What you should do >>
Starting at the line that holds "ATOM 76 O O" and stopping at the line that holds "ATOM 84 O O", restate the records below word for word, with both of those lines included.

*** Task material Section Begins ***

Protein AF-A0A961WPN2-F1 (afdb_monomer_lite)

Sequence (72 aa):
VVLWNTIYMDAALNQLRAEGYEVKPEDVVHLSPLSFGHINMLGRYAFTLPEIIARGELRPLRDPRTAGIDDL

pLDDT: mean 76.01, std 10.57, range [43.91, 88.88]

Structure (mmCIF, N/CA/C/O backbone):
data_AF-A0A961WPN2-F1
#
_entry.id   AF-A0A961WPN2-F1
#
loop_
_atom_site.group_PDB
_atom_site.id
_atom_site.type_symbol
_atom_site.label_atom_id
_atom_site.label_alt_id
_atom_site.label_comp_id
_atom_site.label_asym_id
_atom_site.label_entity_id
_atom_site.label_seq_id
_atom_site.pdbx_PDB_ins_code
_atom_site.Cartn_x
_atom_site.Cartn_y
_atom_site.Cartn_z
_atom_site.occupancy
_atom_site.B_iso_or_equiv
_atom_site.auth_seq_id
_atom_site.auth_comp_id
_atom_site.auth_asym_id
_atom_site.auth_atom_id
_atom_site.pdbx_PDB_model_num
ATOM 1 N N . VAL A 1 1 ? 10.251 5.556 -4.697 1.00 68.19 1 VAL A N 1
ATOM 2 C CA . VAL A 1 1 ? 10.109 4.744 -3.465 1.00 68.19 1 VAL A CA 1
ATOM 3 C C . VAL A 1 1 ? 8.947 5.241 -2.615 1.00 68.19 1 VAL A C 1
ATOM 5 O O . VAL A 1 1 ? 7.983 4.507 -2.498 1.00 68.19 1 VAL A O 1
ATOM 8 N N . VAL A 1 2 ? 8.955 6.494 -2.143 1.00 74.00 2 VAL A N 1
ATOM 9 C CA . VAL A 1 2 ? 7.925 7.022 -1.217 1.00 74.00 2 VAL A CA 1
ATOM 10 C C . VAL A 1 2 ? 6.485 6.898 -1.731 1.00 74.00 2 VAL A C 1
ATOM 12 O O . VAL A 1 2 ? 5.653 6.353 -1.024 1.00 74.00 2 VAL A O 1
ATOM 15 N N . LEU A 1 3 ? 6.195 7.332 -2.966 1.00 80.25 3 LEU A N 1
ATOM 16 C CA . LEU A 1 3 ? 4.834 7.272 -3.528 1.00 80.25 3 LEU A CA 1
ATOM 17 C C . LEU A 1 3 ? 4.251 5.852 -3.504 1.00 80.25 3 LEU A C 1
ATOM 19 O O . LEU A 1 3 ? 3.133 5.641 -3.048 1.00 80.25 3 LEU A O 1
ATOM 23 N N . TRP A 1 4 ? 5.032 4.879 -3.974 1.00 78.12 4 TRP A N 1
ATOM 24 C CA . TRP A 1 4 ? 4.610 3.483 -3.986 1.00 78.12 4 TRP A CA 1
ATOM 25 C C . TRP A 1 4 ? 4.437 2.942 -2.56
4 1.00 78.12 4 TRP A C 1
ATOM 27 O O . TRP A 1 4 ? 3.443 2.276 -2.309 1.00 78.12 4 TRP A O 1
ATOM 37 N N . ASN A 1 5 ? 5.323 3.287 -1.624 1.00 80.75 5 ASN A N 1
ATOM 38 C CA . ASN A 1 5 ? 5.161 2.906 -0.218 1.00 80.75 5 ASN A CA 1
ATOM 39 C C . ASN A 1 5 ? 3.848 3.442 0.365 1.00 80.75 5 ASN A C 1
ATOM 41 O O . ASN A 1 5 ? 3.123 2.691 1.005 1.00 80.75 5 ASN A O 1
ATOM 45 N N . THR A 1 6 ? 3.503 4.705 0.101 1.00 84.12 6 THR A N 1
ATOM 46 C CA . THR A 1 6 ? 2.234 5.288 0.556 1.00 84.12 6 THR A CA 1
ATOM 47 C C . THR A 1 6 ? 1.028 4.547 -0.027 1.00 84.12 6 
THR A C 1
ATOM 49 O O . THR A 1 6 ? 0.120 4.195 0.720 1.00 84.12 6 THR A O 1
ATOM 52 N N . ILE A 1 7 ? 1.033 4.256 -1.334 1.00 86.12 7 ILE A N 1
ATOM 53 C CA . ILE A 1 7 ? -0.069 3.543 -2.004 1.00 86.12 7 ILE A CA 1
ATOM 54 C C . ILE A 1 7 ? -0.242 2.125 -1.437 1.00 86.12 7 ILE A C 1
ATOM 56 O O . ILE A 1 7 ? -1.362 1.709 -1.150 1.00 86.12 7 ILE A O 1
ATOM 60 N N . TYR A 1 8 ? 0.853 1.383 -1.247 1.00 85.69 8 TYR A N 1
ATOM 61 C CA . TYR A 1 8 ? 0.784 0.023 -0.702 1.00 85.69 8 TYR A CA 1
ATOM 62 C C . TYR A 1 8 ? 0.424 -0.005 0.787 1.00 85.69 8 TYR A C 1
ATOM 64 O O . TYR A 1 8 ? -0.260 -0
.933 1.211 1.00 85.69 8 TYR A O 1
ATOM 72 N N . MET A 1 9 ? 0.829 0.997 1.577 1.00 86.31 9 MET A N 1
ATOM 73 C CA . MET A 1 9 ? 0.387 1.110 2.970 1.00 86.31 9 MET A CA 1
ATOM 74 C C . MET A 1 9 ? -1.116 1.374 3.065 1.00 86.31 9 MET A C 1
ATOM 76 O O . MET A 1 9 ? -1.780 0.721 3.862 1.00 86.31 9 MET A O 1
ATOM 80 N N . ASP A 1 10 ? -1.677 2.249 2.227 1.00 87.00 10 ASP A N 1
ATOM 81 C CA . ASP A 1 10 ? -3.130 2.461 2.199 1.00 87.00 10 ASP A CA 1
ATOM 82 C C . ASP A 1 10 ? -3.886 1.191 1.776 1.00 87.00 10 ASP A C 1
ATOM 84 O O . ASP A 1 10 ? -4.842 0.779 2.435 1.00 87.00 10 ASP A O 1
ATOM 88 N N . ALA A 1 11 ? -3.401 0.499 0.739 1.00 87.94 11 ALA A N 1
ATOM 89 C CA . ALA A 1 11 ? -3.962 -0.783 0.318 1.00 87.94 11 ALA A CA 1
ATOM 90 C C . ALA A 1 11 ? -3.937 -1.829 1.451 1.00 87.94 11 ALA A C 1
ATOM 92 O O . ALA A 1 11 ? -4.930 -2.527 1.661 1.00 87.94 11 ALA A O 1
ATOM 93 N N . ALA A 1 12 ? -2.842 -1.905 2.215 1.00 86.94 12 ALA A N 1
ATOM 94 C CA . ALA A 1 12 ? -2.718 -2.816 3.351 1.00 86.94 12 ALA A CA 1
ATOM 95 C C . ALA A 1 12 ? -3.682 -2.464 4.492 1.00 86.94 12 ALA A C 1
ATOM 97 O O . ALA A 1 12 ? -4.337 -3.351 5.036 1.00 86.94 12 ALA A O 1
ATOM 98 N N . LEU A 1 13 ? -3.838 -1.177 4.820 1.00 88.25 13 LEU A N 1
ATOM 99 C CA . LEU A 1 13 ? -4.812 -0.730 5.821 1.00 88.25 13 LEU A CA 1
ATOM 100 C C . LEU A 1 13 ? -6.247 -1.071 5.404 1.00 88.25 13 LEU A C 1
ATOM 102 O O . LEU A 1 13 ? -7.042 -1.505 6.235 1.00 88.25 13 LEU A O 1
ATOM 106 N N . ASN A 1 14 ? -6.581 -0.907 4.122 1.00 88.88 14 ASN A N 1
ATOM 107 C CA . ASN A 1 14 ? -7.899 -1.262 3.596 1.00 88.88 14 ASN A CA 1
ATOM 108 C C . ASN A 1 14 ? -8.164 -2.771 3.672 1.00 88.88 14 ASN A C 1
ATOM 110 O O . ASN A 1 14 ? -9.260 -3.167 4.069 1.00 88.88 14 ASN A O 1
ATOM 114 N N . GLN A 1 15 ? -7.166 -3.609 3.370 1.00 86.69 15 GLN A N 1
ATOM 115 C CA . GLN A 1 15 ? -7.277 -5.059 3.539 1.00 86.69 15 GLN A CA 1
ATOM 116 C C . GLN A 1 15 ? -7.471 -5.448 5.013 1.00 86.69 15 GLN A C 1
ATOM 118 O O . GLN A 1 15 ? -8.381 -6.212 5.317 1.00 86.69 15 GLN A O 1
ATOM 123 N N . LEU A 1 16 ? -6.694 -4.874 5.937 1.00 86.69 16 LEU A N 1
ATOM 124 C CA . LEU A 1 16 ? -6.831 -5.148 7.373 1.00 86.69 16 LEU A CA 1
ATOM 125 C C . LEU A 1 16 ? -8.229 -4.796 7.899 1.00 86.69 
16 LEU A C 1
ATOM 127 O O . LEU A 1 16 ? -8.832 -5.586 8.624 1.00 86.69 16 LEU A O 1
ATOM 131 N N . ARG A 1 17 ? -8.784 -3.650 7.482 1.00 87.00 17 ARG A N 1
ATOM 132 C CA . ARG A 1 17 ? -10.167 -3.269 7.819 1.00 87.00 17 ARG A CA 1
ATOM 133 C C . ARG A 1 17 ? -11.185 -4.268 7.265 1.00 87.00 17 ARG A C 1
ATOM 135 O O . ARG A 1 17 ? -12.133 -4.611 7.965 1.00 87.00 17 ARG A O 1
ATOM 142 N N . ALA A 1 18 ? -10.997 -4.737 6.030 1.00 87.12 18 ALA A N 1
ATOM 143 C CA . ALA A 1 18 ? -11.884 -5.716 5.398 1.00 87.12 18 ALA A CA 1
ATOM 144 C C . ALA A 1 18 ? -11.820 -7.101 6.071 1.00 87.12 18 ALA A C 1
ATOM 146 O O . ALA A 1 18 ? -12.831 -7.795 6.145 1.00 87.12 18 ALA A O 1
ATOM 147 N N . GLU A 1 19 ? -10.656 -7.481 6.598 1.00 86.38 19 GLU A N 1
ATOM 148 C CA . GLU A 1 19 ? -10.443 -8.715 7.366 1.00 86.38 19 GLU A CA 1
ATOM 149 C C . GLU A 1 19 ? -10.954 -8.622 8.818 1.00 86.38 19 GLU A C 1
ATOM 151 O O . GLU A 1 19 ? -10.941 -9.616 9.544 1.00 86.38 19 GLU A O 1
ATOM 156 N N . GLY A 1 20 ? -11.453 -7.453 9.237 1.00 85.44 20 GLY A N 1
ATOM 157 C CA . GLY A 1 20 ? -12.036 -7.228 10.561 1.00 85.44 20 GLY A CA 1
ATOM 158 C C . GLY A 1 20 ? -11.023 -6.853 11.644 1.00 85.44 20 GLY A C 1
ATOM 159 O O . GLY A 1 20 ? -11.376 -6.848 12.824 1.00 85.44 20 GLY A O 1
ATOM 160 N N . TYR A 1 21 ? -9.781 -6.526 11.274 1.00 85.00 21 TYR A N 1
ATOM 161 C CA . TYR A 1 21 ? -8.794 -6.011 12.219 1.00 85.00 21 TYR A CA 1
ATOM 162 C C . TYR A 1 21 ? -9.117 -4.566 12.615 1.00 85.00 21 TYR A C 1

*** Task material Section Ends ***

Task answer >>
ATOM 76 O O . MET A 1 9 ? -1.780 0.721 3.862 1.00 86.31 9 MET A O 1
ATOM 80 N N . ASP A 1 10 ? -1.677 2.249 2.227 1.00 87.00 10 ASP A N 1
ATOM 81 C CA . ASP A 1 10 ? -3.130 2.461 2.199 1.00 87.00 10 ASP A CA 1
ATOM 82 C C . ASP A 1 10 ? -3.886 1.191 1.776 1.00 87.00 10 ASP A C 1
ATOM 84 O O . ASP A 1 10 ? -4.842 0.779 2.435 1.00 87.00 10 ASP A O 1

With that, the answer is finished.